Secondly, Cutadapt51 was used to remove the reads that contained adaptor contamination, low quality bases and undetermined bases. Then sequence quality was verified using by FastQC (http://www.bioinformatics.babraham.ac.uk/projects/fastqc/). We used Bowtie252 and Tophat253 to map reads to the genome of species. Remaining reads (unmapped reads) were still mapped to genome using tophat-fusion54. CIRCExplorer55,56 was used to denovo assemble the mapped reads to circular RNAs at first; Then, back splicing reads were identified in unmapped reads by tophat-fusion and CIRC Explorer. All samples were generated unique circular RNAs. The differentially expressed circRNAs were selected with log2 (fold change) > 1 or log2 (fold change) <  − 1 and with statistical significance (p value < 0.05) by R package–edgeR57.

Finally, for the samples with biological replicates: Differential expression analysis of two conditions/groups was performed using the DESeq R package (1.8.3). The p-values was adjusted using the Benjamini and Hochberg method. Corrected p-value of 0.05 was set as the threshold for significantly differential expression by default. For the samples without biological replicates: Differential expression analysis of two samples was performed using the DEGseq (2010) R package. p-value was adjusted using qvalue63. q-value ≤ 0.05 and |log 2 Fold Change|≥ 1 was set as the threshold for significantly differential expression miRNAs by default.

Quantitative real-time PCR

We selected 14 circRNAs, 24 lncRNAs, 24 miRNAs and 7 mRNAs for qRT-PCR verification. Total RNA was isolated from the skin of two groups of samples, each 1 μg of RNA samples were reverse transcribed into cDNA using cDNA, cDNA reverse transcription kit (Takara, Dalian, China). Primer 5.0 was used to design primers for quantitative PCR. Three CT-LCG and three FT-LCG skin samples were subjected to independent experiments and repeated three times each.
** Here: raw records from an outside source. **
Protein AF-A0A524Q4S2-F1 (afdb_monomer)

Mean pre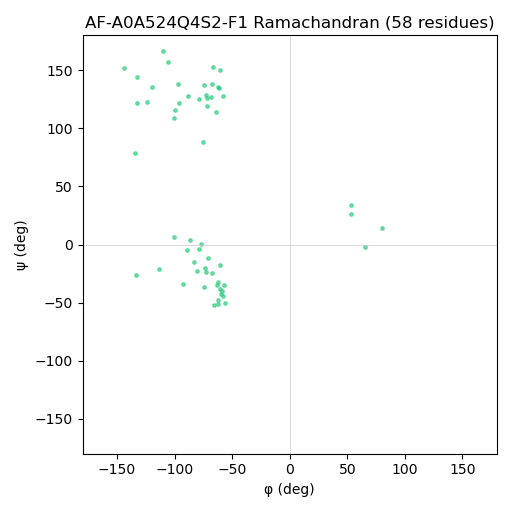dicted aligned error: 5.88 Å

Structure (mmCIF, N/CA/C/O backbone):
data_AF-A0A524Q4S2-F1
#
_entry.id   AF-A0A524Q4S2-F1
#
loop_
_atom_site.group_PDB
_atom_site.id
_atom_site.type_symbol
_atom_site.label_atom_id
_atom_site.label_alt_id
_atom_site.label_comp_id
_atom_site.label_asym_id
_atom_site.label_entity_id
_atom_site.label_seq_id
_atom_site.pdbx_PDB_ins_code
_atom_site.Cartn_x
_atom_site.Cartn_y
_atom_site.Cartn_z
_atom_site.occupancy
_atom_site.B_iso_or_equiv
_atom_site.auth_seq_id
_atom_site.auth_comp_id
_atom_site.auth_asym_id
_atom_site.auth_atom_id
_atom_site.pdbx_PDB_model_num
ATOM 1 N N . MET A 1 1 ? -20.883 -5.470 36.987 1.00 55.31 1 MET A N 1
ATOM 2 C CA . MET A 1 1 ? -20.231 -4.669 35.931 1.00 55.31 1 MET A CA 1
ATOM 3 C C . MET A 1 1 ? -20.814 -5.138 34.611 1.00 55.31 1 MET A C 1
ATOM 5 O O . MET A 1 1 ? -20.725 -6.340 34.375 1.00 55.31 1 MET A O 1
ATOM 9 N N . PRO A 1 2 ? -21.483 -4.293 33.811 1.00 58.53 2 PRO A N 1
ATOM 10 C CA . PRO A 1 2 ? -21.902 -4.722 32.483 1.00 58.53 2 PRO A CA 1
ATOM 11 C C . PRO A 1 2 ? -20.643 -5.050 31.671 1.00 58.53 2 PRO A C 1
ATOM 13 O O . PRO A 1 2 ? -19.636 -4.348 31.765 1.00 58.53 2 PRO A O 1
ATOM 16 N N . THR A 1 3 ? -20.663 -6.162 30.945 1.00 65.25 3 THR A N 1
ATOM 17 C CA . THR A 1 3 ? -19.607 -6.508 29.989 1.00 65.25 3 THR A CA 1
ATOM 18 C C . THR A 1 3 ? -19.555 -5.435 28.904 1.00 65.25 3 THR A C 1
ATOM 20 O O . THR A 1 3 ? -20.625 -5.053 28.427 1.00 65.25 3 THR A O 1
ATOM 23 N N . PRO A 1 4 ? -18.365 -4.942 28.514 1.00 70.44 4 PRO A N 1
ATOM 24 C CA . PRO A 1 4 ? -18.272 -3.962 27.443 1.00 70.44 4 PRO A CA 1
ATOM 25 C C . PRO A 1 4 ? -18.900 -4.548 26.180 1.00 70.44 4 PRO A C 1
ATOM 27 O O . PRO A 1 4 ? -18.591 -5.677 25.786 1.00 70.44 4 PRO A O 1
ATOM 30 N N . ASP A 1 5 ? -19.819 -3.792 25.589 1.00 87.31 5 ASP A N 1
ATOM 31 C CA . ASP A 1 5 ? -20.433 -4.163 24.326 1.00 87.31 5 ASP A CA 1
ATOM 32 C C . ASP A 1 5 ? -19.382 -4.116 23.201 1.00 87.31 5 ASP A C 1
ATOM 34 O O . ASP A 1 5 ? -18.381 -3.396 23.261 1.00 87.31 5 ASP A O 1
ATOM 38 N N . THR A 1 6 ? -19.579 -4.919 22.155 1.00 90.81 6 THR A N 1
ATOM 39 C CA . THR A 1 6 ? -18.638 -4.953 21.028 1.00 90.81 6 THR A CA 1
ATOM 40 C C . THR A 1 6 ? -18.563 -3.600 20.317 1.00 90.81 6 THR A C 1
ATOM 42 O O . THR A 1 6 ? -17.478 -3.255 19.841 1.00 90.81 6 THR A O 1
ATOM 45 N N . GLY A 1 7 ? -19.661 -2.834 20.280 1.00 93.44 7 GLY A N 1
ATOM 46 C CA . GLY A 1 7 ? -19.703 -1.492 19.700 1.00 93.44 7 GLY A CA 1
ATOM 47 C C . GLY A 1 7 ? -18.786 -0.515 20.432 1.00 93.44 7 GLY A C 1
ATOM 48 O O . GLY A 1 7 ? -17.897 0.064 19.809 1.00 93.44 7 GLY A O 1
ATOM 49 N N . SER A 1 8 ? -18.903 -0.429 21.761 1.00 93.56 8 SER A N 1
ATOM 50 C CA . SER A 1 8 ? -18.102 0.510 22.560 1.00 93.56 8 SER A CA 1
ATOM 51 C C . SER A 1 8 ? -16.597 0.255 22.423 1.00 93.56 8 SER A C 1
ATOM 53 O O . SER A 1 8 ? -15.814 1.186 22.273 1.00 93.56 8 SER A O 1
ATOM 55 N N . ARG A 1 9 ? -16.169 -1.017 22.360 1.00 94.12 9 ARG A N 1
ATOM 56 C CA . ARG A 1 9 ? -14.754 -1.362 22.117 1.00 94.12 9 ARG A CA 1
ATOM 57 C C . ARG A 1 9 ? -14.254 -0.884 20.745 1.00 94.12 9 ARG A C 1
ATOM 59 O O . ARG A 1 9 ? -13.076 -0.569 20.600 1.00 94.12 9 ARG A O 1
ATOM 66 N N . LYS A 1 10 ? -15.106 -0.894 19.714 1.00 95.12 10 LYS A N 1
ATOM 67 C CA . LYS A 1 10 ? -14.732 -0.434 18.366 1.00 95.1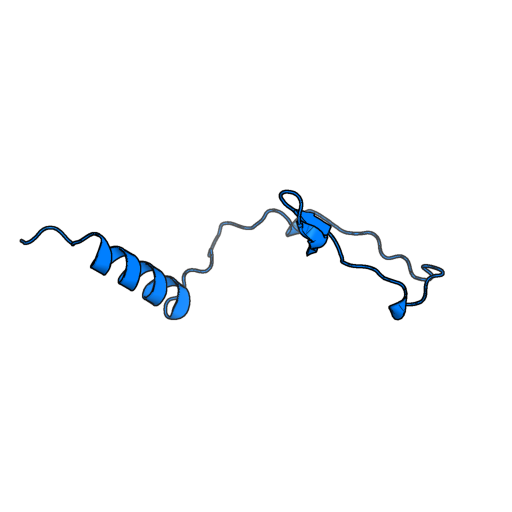2 10 LYS A CA 1
ATOM 68 C C . LYS A 1 10 ? -14.635 1.089 18.294 1.00 95.12 10 LYS A C 1
ATOM 70 O O . LYS A 1 10 ? -13.719 1.581 17.641 1.00 95.12 10 LYS A O 1
ATOM 75 N N . GLU A 1 11 ? -15.506 1.807 18.997 1.00 96.50 11 GLU A N 1
ATOM 76 C CA . GLU A 1 11 ? -15.401 3.264 19.159 1.00 96.50 11 GLU A CA 1
ATOM 77 C C . GLU A 1 11 ? -14.108 3.646 19.886 1.00 96.50 11 GLU A C 1
ATOM 79 O O . GLU A 1 11 ? -13.340 4.468 19.385 1.00 96.50 11 GLU A O 1
ATOM 84 N N . ASP A 1 12 ? -13.803 2.967 20.996 1.00 95.94 12 ASP A N 1
ATOM 85 C CA . ASP A 1 12 ? -12.547 3.165 21.721 1.00 95.94 12 ASP A CA 1
ATOM 86 C C . ASP A 1 12 ? -11.323 2.881 20.843 1.00 95.94 12 ASP A C 1
ATOM 88 O O . ASP A 1 12 ? -10.358 3.636 20.890 1.00 95.94 12 ASP A O 1
ATOM 92 N N . HIS A 1 13 ? -11.352 1.841 20.001 1.00 95.19 13 HIS A N 1
ATOM 93 C CA . HIS A 1 13 ? -10.261 1.563 19.060 1.00 95.19 13 HIS A CA 1
ATOM 94 C C . HIS A 1 13 ? -9.987 2.738 18.118 1.00 95.19 13 HIS A C 1
ATOM 96 O O . HIS A 1 13 ? -8.823 3.059 17.886 1.00 95.19 13 HIS A O 1
ATOM 102 N N . ILE A 1 14 ? -11.031 3.361 17.566 1.00 96.50 14 ILE A N 1
ATOM 103 C CA . ILE A 1 14 ? -10.872 4.510 16.668 1.00 96.50 14 ILE A CA 1
ATOM 104 C C . ILE A 1 14 ? -10.295 5.689 17.448 1.00 96.50 14 ILE A C 1
ATOM 106 O O . ILE A 1 14 ? -9.262 6.222 17.054 1.00 96.50 14 ILE A O 1
ATOM 110 N N . ARG A 1 15 ? -10.916 6.044 18.578 1.00 97.69 15 ARG A N 1
ATOM 111 C CA . ARG A 1 15 ? -10.485 7.164 19.422 1.00 97.69 15 ARG A CA 1
ATOM 112 C C . ARG A 1 15 ? -9.026 7.019 19.854 1.00 97.69 15 ARG A C 1
ATOM 114 O O . ARG A 1 15 ? -8.237 7.924 19.628 1.00 97.69 15 ARG A O 1
ATOM 121 N N . ILE A 1 16 ? -8.647 5.856 20.389 1.00 97.19 16 ILE A N 1
ATOM 122 C CA . ILE A 1 16 ? -7.278 5.578 20.848 1.00 97.19 16 ILE A CA 1
ATOM 123 C C . ILE A 1 16 ? -6.263 5.723 19.705 1.00 97.19 16 ILE A C 1
ATOM 125 O O . ILE A 1 16 ? -5.212 6.316 19.907 1.00 97.19 16 ILE A O 1
ATOM 129 N N . ASN A 1 17 ? -6.564 5.225 18.499 1.00 96.06 17 ASN A N 1
ATOM 130 C CA . ASN A 1 17 ? -5.633 5.335 17.368 1.00 96.06 17 ASN A CA 1
ATOM 131 C C . ASN A 1 17 ? -5.549 6.751 16.771 1.00 96.06 17 ASN A C 1
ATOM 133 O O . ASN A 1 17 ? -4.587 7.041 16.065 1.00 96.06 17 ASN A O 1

The GAPDH gene was used as an internal control to normalize the expression level of the gene. Graph Pad Prism 5 software was used to display the 2−△△CT method to analyze expressed gene data. Using SPSS for biometric analysis, the difference was considered significant when p < 0.05 (*p < 0.05; **p < 0.001).

Functional analysis

We predicted target mRNAs based on miRanda’s miRNAs, and these target mRNAs are now compared to the differentially expressed mRNAs identified in the RNA-seq results to obtain the intersecting elements of the target mRNA and the differentially expressed mRNAs. DIVAD software was then used to predict the GO function annotation and KEGG64 pathway of the intersecting mRNA to analyze its potential function.

ceRNA network construction and bioinformatics analysis

The interactions of lncRNA–miRNA, circRNA–miRNA and mRNA–miRNA were predicted by using TargetScan7.0 and miRanda software. TargetScan 7.0 predicts miRNA targets based on the homology of the seed region65, while miRanda is mainly based on the combination of free energy generated by miRNAs in combination with their target genes66. The lower the free energy, the stronger the binding. TargetScan has hundreds of quantiles ≥ 50, and Miranda’s maximum free energy value <  − 10 and Miranda score > 140 are defined as the critical points for target prediction. Based on the data of lncRNA–miRNA, circRNA–miRNA and mRNA–miRNA, Cytoscape 3.6.0 software constructed lncRNA–miRNA–mRNA, circRNA–miRNA–mRNA, lncRNA/circRNA–miRNA–mRNA ceRNA network.